═════ Records for the exercise ═════

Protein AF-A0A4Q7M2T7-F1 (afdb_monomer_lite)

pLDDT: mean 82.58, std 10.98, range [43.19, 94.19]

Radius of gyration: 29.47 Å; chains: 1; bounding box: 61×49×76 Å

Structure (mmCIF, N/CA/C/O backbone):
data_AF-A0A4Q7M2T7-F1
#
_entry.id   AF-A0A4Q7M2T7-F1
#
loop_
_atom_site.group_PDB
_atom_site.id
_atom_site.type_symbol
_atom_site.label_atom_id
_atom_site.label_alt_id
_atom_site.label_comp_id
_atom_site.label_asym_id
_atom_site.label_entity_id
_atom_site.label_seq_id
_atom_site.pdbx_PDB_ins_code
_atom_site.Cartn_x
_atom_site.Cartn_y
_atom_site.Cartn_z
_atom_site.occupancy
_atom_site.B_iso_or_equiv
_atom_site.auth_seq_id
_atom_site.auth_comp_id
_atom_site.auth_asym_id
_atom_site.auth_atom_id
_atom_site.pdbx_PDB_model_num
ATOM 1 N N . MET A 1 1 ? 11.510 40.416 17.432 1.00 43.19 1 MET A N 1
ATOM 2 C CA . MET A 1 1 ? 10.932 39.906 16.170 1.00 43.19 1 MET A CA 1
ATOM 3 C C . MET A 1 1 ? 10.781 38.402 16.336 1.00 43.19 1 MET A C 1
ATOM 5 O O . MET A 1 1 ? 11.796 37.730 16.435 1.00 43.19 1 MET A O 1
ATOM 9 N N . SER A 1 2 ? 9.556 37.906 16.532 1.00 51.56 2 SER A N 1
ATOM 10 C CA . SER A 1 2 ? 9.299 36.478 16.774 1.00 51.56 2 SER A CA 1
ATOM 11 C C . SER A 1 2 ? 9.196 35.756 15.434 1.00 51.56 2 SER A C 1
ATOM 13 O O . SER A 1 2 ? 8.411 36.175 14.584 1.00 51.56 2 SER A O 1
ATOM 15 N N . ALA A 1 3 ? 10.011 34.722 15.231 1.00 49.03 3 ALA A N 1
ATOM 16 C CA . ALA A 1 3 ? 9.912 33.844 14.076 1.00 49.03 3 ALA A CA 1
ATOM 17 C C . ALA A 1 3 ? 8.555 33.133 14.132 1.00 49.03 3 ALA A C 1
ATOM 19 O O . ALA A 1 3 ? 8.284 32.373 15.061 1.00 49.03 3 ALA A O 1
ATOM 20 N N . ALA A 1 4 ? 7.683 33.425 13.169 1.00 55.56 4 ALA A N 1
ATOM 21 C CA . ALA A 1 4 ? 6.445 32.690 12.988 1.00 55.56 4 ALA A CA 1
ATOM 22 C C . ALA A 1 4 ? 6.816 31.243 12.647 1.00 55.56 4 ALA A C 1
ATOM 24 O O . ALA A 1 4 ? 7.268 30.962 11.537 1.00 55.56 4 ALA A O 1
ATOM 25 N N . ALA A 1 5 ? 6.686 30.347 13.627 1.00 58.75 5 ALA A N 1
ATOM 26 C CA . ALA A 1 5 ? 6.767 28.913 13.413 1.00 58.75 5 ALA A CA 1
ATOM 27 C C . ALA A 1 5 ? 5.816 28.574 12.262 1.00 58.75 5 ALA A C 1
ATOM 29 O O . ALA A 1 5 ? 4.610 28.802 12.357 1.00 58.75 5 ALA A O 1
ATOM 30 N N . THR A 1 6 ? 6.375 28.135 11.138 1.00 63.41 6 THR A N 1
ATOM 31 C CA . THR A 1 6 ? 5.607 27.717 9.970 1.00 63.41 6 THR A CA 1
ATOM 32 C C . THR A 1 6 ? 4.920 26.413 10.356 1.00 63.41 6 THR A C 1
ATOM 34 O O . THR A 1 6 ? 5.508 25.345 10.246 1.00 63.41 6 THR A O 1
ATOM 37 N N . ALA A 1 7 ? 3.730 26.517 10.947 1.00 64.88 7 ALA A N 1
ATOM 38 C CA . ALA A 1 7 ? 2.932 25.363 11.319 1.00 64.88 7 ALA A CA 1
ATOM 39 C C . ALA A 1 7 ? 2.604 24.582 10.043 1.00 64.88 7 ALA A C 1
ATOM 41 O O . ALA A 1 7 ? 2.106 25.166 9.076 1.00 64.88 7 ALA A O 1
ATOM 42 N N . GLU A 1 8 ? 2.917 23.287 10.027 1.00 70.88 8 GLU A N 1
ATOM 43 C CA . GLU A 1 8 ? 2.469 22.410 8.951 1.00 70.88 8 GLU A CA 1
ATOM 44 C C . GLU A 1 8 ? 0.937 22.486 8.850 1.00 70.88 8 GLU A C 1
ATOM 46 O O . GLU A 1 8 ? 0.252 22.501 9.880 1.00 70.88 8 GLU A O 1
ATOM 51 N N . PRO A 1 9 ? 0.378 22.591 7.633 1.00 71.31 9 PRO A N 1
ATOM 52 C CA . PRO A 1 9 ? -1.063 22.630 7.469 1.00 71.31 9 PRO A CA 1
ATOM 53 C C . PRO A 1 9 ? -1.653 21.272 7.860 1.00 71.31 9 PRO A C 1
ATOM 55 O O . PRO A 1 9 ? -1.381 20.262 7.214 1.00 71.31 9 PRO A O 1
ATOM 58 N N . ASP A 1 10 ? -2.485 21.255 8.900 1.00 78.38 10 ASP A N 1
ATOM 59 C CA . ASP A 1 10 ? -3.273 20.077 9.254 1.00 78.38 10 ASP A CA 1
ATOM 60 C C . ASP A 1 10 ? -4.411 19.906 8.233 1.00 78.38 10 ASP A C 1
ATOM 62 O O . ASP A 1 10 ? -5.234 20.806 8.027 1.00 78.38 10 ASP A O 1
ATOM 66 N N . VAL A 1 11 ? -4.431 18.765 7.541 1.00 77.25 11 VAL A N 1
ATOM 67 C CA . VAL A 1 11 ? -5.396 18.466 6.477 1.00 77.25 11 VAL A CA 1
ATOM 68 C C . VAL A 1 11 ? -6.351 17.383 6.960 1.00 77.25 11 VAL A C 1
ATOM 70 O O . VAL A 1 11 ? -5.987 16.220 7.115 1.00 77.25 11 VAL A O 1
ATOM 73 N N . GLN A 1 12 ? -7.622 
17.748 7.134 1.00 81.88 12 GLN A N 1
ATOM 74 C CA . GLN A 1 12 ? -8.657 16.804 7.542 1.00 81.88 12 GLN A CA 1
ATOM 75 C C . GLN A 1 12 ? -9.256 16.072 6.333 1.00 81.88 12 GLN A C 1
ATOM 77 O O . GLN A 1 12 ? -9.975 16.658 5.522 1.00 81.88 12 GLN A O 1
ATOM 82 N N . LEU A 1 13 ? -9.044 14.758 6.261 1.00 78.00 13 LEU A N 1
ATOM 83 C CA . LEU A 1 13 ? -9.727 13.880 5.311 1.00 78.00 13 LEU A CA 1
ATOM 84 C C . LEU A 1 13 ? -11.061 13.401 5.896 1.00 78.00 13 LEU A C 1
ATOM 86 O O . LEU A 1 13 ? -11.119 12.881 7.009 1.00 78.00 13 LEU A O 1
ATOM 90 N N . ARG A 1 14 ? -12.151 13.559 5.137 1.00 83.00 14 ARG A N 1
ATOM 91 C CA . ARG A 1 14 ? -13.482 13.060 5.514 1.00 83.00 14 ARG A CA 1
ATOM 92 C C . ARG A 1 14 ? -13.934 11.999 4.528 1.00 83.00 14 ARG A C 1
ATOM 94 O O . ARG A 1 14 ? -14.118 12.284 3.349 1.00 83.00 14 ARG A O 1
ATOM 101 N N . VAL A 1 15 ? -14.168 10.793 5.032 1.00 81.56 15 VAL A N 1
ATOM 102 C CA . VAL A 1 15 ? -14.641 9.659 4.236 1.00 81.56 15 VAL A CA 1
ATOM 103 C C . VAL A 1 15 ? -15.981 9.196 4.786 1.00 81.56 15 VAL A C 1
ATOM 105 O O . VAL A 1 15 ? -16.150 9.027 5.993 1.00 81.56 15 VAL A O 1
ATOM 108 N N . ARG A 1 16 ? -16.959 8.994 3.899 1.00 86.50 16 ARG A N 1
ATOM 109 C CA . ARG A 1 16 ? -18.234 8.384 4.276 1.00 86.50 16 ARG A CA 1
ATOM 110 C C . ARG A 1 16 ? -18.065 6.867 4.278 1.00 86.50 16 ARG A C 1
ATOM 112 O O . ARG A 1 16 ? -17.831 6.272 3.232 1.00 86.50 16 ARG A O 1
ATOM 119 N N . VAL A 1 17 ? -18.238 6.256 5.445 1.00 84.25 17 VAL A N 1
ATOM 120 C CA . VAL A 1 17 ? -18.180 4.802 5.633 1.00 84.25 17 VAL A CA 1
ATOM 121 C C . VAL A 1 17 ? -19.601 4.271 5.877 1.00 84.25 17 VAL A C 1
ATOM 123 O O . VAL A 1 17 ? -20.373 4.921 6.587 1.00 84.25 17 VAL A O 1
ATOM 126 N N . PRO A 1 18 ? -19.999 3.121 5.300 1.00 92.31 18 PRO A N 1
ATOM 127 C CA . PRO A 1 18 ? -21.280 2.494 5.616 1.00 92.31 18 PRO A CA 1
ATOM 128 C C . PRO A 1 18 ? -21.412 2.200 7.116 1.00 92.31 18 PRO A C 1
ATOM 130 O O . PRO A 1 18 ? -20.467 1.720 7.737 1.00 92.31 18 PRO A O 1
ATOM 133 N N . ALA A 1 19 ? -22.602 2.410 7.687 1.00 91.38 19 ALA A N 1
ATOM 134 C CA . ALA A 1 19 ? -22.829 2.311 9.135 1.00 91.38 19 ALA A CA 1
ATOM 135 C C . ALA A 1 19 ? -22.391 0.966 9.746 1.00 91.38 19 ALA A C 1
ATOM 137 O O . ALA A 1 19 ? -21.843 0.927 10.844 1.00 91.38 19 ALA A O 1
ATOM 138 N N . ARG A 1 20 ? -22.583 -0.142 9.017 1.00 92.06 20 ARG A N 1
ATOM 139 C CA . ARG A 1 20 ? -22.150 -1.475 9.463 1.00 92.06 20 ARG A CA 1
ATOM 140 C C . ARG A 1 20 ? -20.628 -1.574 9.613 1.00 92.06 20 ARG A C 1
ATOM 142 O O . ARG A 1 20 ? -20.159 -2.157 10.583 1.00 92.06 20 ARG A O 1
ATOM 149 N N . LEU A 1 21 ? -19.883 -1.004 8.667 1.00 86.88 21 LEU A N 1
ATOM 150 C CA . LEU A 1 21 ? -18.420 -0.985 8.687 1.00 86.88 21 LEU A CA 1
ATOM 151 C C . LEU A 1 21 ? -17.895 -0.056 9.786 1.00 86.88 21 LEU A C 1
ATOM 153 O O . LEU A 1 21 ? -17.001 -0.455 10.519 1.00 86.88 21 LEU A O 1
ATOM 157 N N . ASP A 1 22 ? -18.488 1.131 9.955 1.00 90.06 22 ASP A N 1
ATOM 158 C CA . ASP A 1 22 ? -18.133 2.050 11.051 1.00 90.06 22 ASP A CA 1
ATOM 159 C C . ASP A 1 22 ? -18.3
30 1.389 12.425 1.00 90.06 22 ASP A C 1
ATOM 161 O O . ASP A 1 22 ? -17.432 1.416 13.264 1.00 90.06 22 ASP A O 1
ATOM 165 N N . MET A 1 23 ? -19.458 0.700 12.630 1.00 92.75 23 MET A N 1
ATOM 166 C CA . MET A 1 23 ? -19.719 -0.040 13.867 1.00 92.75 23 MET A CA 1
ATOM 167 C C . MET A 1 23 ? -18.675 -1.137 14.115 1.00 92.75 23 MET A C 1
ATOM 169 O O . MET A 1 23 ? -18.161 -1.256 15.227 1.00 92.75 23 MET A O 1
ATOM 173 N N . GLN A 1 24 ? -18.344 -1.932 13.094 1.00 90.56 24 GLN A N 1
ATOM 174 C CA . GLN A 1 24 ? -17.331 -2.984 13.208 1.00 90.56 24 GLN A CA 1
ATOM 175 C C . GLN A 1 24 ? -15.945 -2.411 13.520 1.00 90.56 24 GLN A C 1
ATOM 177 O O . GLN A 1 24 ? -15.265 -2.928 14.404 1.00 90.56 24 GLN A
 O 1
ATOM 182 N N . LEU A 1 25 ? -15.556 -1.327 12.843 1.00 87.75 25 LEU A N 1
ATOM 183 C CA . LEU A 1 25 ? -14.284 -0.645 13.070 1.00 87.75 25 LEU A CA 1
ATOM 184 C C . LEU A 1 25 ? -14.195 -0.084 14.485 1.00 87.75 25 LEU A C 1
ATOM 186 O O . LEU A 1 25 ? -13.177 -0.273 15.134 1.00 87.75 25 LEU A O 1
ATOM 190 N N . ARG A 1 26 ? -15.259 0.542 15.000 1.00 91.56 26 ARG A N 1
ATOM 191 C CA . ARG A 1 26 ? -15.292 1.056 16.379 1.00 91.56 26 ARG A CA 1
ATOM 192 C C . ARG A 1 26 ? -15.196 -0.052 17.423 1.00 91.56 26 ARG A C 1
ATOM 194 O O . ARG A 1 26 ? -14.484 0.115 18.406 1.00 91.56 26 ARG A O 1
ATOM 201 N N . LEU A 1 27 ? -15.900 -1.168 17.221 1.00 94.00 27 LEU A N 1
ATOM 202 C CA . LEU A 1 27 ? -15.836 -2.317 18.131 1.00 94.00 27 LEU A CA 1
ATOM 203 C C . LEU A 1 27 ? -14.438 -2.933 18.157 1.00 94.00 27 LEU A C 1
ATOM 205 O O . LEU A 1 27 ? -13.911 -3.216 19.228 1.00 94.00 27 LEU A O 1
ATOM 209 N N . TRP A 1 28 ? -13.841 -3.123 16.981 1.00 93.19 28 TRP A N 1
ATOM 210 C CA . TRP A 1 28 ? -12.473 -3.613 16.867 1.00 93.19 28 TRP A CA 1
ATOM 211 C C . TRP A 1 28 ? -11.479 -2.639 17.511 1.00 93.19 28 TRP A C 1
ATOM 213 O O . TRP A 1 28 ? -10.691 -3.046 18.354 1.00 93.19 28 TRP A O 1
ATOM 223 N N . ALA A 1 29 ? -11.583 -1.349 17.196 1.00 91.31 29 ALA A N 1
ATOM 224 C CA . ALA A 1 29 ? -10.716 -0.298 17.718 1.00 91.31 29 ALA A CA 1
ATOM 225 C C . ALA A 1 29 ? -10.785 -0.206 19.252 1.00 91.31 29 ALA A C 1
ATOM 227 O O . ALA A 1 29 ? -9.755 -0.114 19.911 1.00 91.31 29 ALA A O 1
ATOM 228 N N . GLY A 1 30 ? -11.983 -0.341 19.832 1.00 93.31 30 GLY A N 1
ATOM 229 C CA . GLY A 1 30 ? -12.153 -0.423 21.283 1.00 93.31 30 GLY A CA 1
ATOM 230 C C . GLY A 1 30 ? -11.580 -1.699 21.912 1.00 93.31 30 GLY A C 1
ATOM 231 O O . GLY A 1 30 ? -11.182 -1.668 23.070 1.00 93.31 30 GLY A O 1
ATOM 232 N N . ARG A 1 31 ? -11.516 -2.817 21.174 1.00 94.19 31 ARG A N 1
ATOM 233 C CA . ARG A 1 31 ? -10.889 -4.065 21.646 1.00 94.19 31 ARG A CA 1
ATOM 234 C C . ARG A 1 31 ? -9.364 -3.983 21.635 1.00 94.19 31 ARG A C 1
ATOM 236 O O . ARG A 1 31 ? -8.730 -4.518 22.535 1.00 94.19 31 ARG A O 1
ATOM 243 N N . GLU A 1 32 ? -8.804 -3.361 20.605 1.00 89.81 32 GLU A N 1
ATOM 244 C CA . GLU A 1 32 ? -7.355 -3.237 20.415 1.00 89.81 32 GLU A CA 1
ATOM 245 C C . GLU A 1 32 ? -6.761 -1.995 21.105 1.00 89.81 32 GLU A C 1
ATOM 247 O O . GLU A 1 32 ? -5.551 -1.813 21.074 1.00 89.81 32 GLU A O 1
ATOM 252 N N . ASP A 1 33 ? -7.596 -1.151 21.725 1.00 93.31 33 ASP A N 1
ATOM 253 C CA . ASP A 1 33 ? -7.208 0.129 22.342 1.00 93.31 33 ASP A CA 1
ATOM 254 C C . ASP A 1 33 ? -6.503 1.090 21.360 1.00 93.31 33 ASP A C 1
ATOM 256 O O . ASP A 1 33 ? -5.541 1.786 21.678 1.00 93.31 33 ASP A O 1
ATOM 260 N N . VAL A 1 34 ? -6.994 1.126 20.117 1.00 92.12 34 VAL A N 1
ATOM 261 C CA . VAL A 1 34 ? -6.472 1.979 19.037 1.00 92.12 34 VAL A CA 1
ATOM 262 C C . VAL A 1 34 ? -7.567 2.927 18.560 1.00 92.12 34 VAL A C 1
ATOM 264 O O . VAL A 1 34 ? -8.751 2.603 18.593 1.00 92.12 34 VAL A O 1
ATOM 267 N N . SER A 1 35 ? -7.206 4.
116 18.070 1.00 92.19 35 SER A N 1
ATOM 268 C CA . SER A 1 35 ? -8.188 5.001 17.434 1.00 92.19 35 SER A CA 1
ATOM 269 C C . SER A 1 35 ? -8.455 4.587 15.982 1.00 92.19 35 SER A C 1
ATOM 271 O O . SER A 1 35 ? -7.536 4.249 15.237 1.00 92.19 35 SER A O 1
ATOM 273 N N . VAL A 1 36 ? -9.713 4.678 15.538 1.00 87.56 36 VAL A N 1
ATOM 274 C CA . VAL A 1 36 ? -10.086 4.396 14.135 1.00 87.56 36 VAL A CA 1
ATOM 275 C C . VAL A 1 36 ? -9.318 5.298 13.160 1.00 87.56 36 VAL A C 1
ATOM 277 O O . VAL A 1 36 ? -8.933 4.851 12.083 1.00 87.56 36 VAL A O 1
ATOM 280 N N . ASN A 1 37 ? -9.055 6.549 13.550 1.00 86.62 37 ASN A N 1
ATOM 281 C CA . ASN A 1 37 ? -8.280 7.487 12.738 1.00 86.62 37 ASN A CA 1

═════

Look above for the line with "ATOM 271 O O" and the line with "ATOM 274 C CA". Retype those two lines and every line between them exactly, adding nothing.

ATOM 271 O O . SER A 1 35 ? -7.536 4.249 15.237 1.00 92.19 35 SER A O 1
ATOM 273 N N . VAL A 1 36 ? -9.713 4.678 15.538 1.00 87.56 36 VAL A N 1
ATOM 274 C CA . VAL A 1 36 ? -10.086 4.396 14.135 1.00 87.56 36 VAL A CA 1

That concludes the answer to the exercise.